* **TASK REQUIREMENTS**
Look through the data below for the line with "ATOM 139 C C" and the line with "ATOM 159 N N", then output those two and all lines in between, exactly as written.

=== EXERCISE MATERIAL ===

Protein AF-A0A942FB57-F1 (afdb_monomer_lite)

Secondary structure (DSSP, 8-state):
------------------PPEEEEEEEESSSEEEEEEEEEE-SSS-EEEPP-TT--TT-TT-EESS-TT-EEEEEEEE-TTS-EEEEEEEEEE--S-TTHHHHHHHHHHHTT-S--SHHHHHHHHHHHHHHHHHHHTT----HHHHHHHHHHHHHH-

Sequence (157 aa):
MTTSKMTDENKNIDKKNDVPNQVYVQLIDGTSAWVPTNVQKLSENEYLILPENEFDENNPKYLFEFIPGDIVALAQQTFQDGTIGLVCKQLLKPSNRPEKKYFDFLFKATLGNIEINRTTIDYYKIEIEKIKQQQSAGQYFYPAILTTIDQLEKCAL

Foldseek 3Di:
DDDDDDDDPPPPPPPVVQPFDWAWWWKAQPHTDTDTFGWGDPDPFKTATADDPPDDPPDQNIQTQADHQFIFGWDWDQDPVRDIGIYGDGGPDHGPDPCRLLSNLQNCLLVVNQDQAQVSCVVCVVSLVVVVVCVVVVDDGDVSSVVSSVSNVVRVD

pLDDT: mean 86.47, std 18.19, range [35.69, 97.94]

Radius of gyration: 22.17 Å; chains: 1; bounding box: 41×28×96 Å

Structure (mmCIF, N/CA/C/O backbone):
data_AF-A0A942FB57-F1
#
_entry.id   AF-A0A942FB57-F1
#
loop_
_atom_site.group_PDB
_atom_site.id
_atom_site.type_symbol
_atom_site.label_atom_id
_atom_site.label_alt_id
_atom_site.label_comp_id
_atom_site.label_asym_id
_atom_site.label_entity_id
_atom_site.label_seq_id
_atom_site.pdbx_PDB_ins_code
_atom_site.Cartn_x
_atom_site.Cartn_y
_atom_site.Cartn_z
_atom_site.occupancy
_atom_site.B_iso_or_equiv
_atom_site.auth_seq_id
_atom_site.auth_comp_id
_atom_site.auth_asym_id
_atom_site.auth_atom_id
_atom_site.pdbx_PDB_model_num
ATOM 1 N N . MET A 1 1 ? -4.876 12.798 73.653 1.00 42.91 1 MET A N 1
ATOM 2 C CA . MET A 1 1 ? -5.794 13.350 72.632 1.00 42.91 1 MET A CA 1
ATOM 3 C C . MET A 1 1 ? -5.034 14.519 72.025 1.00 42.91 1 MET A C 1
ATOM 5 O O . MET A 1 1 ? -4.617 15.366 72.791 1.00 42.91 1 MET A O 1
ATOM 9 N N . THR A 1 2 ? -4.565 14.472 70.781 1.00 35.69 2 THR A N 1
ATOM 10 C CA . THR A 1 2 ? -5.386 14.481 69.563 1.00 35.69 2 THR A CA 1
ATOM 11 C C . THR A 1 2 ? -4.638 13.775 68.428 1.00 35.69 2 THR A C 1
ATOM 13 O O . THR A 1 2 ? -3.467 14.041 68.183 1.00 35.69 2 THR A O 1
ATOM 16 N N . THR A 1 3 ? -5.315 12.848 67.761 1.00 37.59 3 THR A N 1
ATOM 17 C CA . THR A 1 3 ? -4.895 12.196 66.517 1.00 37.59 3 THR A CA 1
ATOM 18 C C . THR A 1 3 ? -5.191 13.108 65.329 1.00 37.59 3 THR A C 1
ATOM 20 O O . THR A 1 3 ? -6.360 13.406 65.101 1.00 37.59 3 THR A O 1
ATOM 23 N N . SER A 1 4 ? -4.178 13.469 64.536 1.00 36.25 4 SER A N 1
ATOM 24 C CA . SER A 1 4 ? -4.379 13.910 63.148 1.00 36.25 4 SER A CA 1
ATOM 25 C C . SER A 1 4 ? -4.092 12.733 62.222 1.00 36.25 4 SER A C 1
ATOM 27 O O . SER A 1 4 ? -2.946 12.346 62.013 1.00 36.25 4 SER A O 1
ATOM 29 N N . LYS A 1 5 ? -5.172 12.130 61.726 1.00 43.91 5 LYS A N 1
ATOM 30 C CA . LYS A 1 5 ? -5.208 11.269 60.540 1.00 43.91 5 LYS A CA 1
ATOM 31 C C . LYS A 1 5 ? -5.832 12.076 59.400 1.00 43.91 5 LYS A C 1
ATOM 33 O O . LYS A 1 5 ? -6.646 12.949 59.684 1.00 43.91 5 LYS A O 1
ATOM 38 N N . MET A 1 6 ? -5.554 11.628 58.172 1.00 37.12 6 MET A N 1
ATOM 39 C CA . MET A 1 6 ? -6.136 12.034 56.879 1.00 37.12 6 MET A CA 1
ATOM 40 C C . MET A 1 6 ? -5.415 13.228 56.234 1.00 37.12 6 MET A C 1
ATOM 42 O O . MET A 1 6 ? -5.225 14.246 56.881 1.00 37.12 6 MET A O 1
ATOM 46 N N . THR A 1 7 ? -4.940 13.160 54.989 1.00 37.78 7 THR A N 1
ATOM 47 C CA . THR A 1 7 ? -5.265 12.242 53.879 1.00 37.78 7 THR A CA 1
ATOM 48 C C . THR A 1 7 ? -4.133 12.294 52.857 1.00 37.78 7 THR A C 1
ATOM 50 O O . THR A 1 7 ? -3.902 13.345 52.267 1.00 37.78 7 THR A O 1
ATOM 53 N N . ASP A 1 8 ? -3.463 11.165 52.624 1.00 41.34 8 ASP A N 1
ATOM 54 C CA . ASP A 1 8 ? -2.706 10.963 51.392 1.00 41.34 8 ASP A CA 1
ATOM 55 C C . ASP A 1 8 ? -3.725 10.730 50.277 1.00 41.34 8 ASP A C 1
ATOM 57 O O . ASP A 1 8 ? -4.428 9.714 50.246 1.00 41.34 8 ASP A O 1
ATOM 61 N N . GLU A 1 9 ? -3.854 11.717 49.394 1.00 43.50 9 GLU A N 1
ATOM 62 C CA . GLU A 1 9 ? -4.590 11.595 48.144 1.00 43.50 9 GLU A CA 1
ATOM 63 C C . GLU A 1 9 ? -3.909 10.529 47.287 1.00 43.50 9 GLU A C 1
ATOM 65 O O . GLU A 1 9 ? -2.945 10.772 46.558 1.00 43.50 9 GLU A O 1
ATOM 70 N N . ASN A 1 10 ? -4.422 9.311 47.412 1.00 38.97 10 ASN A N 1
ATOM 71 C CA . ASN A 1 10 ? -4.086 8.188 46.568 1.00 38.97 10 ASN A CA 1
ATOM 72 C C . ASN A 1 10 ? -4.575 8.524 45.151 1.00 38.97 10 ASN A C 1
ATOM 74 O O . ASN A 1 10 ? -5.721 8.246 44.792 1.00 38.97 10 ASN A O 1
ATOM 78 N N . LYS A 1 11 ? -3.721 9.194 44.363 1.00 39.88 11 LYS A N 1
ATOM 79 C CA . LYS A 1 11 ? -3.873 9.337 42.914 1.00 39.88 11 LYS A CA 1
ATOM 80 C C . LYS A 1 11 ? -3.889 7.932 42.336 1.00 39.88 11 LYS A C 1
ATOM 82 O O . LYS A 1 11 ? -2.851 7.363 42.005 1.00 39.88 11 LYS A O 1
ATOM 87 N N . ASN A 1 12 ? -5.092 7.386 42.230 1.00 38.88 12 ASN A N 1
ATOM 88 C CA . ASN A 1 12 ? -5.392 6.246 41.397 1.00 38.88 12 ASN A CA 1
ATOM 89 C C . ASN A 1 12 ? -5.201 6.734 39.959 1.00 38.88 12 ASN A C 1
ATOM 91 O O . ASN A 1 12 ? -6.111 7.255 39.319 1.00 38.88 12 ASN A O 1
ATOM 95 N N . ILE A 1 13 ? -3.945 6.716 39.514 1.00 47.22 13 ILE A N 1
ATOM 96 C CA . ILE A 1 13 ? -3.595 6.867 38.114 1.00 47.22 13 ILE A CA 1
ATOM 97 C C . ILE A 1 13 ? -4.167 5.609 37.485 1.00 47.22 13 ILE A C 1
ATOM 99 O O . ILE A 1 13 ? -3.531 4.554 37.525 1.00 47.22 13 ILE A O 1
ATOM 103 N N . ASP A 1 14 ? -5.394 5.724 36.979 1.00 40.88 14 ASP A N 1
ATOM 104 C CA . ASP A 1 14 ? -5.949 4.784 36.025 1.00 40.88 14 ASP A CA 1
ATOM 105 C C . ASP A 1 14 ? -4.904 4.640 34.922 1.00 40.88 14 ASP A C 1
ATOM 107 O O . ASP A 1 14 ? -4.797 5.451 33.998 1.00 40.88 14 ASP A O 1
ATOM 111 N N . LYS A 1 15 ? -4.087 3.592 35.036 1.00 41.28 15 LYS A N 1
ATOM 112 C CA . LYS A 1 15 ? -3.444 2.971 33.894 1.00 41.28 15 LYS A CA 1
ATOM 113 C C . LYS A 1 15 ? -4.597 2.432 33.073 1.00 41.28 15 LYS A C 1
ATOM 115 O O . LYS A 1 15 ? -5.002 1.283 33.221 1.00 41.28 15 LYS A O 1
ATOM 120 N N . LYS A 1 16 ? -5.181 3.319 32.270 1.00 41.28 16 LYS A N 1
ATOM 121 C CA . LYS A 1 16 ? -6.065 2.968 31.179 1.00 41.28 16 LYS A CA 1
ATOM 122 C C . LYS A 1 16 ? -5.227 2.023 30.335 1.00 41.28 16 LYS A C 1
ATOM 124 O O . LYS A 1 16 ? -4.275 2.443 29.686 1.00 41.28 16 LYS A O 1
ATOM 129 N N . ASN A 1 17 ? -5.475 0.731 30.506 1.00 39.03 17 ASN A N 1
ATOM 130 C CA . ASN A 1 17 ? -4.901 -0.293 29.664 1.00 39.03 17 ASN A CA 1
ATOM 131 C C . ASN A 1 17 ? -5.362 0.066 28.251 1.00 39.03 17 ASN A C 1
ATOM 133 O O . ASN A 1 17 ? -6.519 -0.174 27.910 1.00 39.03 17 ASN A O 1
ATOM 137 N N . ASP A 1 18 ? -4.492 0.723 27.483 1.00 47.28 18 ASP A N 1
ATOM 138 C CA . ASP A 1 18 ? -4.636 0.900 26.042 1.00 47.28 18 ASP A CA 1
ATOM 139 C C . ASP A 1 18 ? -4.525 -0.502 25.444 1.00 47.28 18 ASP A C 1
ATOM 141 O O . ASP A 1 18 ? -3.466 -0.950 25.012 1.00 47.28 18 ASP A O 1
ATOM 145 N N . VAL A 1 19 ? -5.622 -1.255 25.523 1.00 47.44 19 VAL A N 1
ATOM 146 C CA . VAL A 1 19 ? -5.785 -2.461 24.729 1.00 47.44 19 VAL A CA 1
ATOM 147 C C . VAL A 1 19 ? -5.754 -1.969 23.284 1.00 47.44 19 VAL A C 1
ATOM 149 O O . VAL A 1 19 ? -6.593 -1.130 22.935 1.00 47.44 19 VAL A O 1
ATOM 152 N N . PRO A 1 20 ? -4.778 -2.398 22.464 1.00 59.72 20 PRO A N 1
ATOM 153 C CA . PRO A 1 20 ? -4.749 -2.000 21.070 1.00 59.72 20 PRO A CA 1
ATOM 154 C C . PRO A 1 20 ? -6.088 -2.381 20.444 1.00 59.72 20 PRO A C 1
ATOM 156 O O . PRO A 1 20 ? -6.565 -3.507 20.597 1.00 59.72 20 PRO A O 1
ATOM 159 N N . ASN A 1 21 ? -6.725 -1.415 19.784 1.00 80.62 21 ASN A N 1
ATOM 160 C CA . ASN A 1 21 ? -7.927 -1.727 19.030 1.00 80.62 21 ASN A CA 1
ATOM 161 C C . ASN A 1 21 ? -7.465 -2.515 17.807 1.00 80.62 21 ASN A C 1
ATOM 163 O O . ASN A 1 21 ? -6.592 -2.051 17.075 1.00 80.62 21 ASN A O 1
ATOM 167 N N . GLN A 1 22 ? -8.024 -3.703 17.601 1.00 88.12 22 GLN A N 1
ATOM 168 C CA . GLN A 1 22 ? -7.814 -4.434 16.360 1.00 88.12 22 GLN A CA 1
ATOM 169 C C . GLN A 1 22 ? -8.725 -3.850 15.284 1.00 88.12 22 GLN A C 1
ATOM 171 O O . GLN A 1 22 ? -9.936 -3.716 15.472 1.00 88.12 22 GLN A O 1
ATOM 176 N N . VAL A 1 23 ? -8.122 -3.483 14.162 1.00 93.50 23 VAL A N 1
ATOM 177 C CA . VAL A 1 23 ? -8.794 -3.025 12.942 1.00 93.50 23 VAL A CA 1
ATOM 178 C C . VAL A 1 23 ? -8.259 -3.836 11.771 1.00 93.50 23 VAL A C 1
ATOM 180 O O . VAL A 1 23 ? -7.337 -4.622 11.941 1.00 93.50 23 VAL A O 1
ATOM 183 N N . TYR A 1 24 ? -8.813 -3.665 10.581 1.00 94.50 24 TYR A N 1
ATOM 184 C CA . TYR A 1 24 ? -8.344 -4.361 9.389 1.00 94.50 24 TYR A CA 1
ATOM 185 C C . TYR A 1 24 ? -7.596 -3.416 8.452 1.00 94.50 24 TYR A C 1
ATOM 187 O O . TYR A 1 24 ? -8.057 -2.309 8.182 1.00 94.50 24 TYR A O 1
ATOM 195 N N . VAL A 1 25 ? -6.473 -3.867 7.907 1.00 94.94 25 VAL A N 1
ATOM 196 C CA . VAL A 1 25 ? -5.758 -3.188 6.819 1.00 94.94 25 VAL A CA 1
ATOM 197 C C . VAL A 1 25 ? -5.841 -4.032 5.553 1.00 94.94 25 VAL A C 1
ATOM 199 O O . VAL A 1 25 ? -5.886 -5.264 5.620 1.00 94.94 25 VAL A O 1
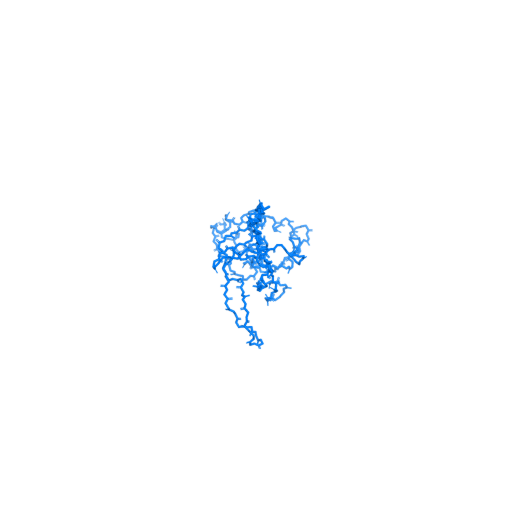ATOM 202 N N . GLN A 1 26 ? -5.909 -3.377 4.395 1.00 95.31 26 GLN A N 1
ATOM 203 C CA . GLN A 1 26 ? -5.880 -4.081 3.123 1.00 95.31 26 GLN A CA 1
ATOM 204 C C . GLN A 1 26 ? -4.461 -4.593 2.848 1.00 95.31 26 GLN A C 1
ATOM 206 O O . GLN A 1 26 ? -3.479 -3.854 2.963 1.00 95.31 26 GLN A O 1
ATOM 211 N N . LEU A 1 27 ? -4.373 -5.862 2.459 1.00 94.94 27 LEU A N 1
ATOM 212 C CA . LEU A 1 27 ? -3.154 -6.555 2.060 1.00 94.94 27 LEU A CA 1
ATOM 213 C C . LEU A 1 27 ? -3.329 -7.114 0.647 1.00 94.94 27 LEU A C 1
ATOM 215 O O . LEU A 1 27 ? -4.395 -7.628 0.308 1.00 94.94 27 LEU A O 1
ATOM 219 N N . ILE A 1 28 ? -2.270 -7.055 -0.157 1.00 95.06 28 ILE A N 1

===

* **WRITTEN RESPONSE**
ATOM 139 C C . ASP A 1 18 ? -4.525 -0.502 25.444 1.00 47.28 18 ASP A C 1
ATOM 141 O O . ASP A 1 18 ? -3.466 -0.950 25.012 1.00 47.28 18 ASP A O 1
ATOM 145 N N . VAL A 1 19 ? -5.622 -1.255 25.523 1.00 47.44 19 VAL A N 1
ATOM 146 C CA . VAL A 1 19 ? -5.785 -2.461 24.729 1.00 47.44 19 VAL A CA 1
ATOM 147 C C . VAL A 1 19 ? -5.754 -1.969 23.284 1.00 47.44 19 VAL A C 1
ATOM 149 O O . VAL A 1 19 ? -6.593 -1.130 22.935 1.00 47.44 19 VAL A O 1
ATOM 152 N N . PRO A 1 20 ? -4.778 -2.398 22.464 1.00 59.72 20 PRO A N 1
ATOM 153 C CA . PRO A 1 20 ? -4.749 -2.000 21.070 1.00 59.72 20 PRO A CA 1
ATOM 154 C C . PRO A 1 20 ? -6.088 -2.381 20.444 1.00 59.72 20 PRO A C 1
ATOM 156 O O . PRO A 1 20 ? -6.565 -3.507 20.597 1.00 59.72 20 PRO A O 1
ATOM 159 N N . ASN A 1 21 ? -6.725 -1.415 19.784 1.00 80.62 21 ASN A N 1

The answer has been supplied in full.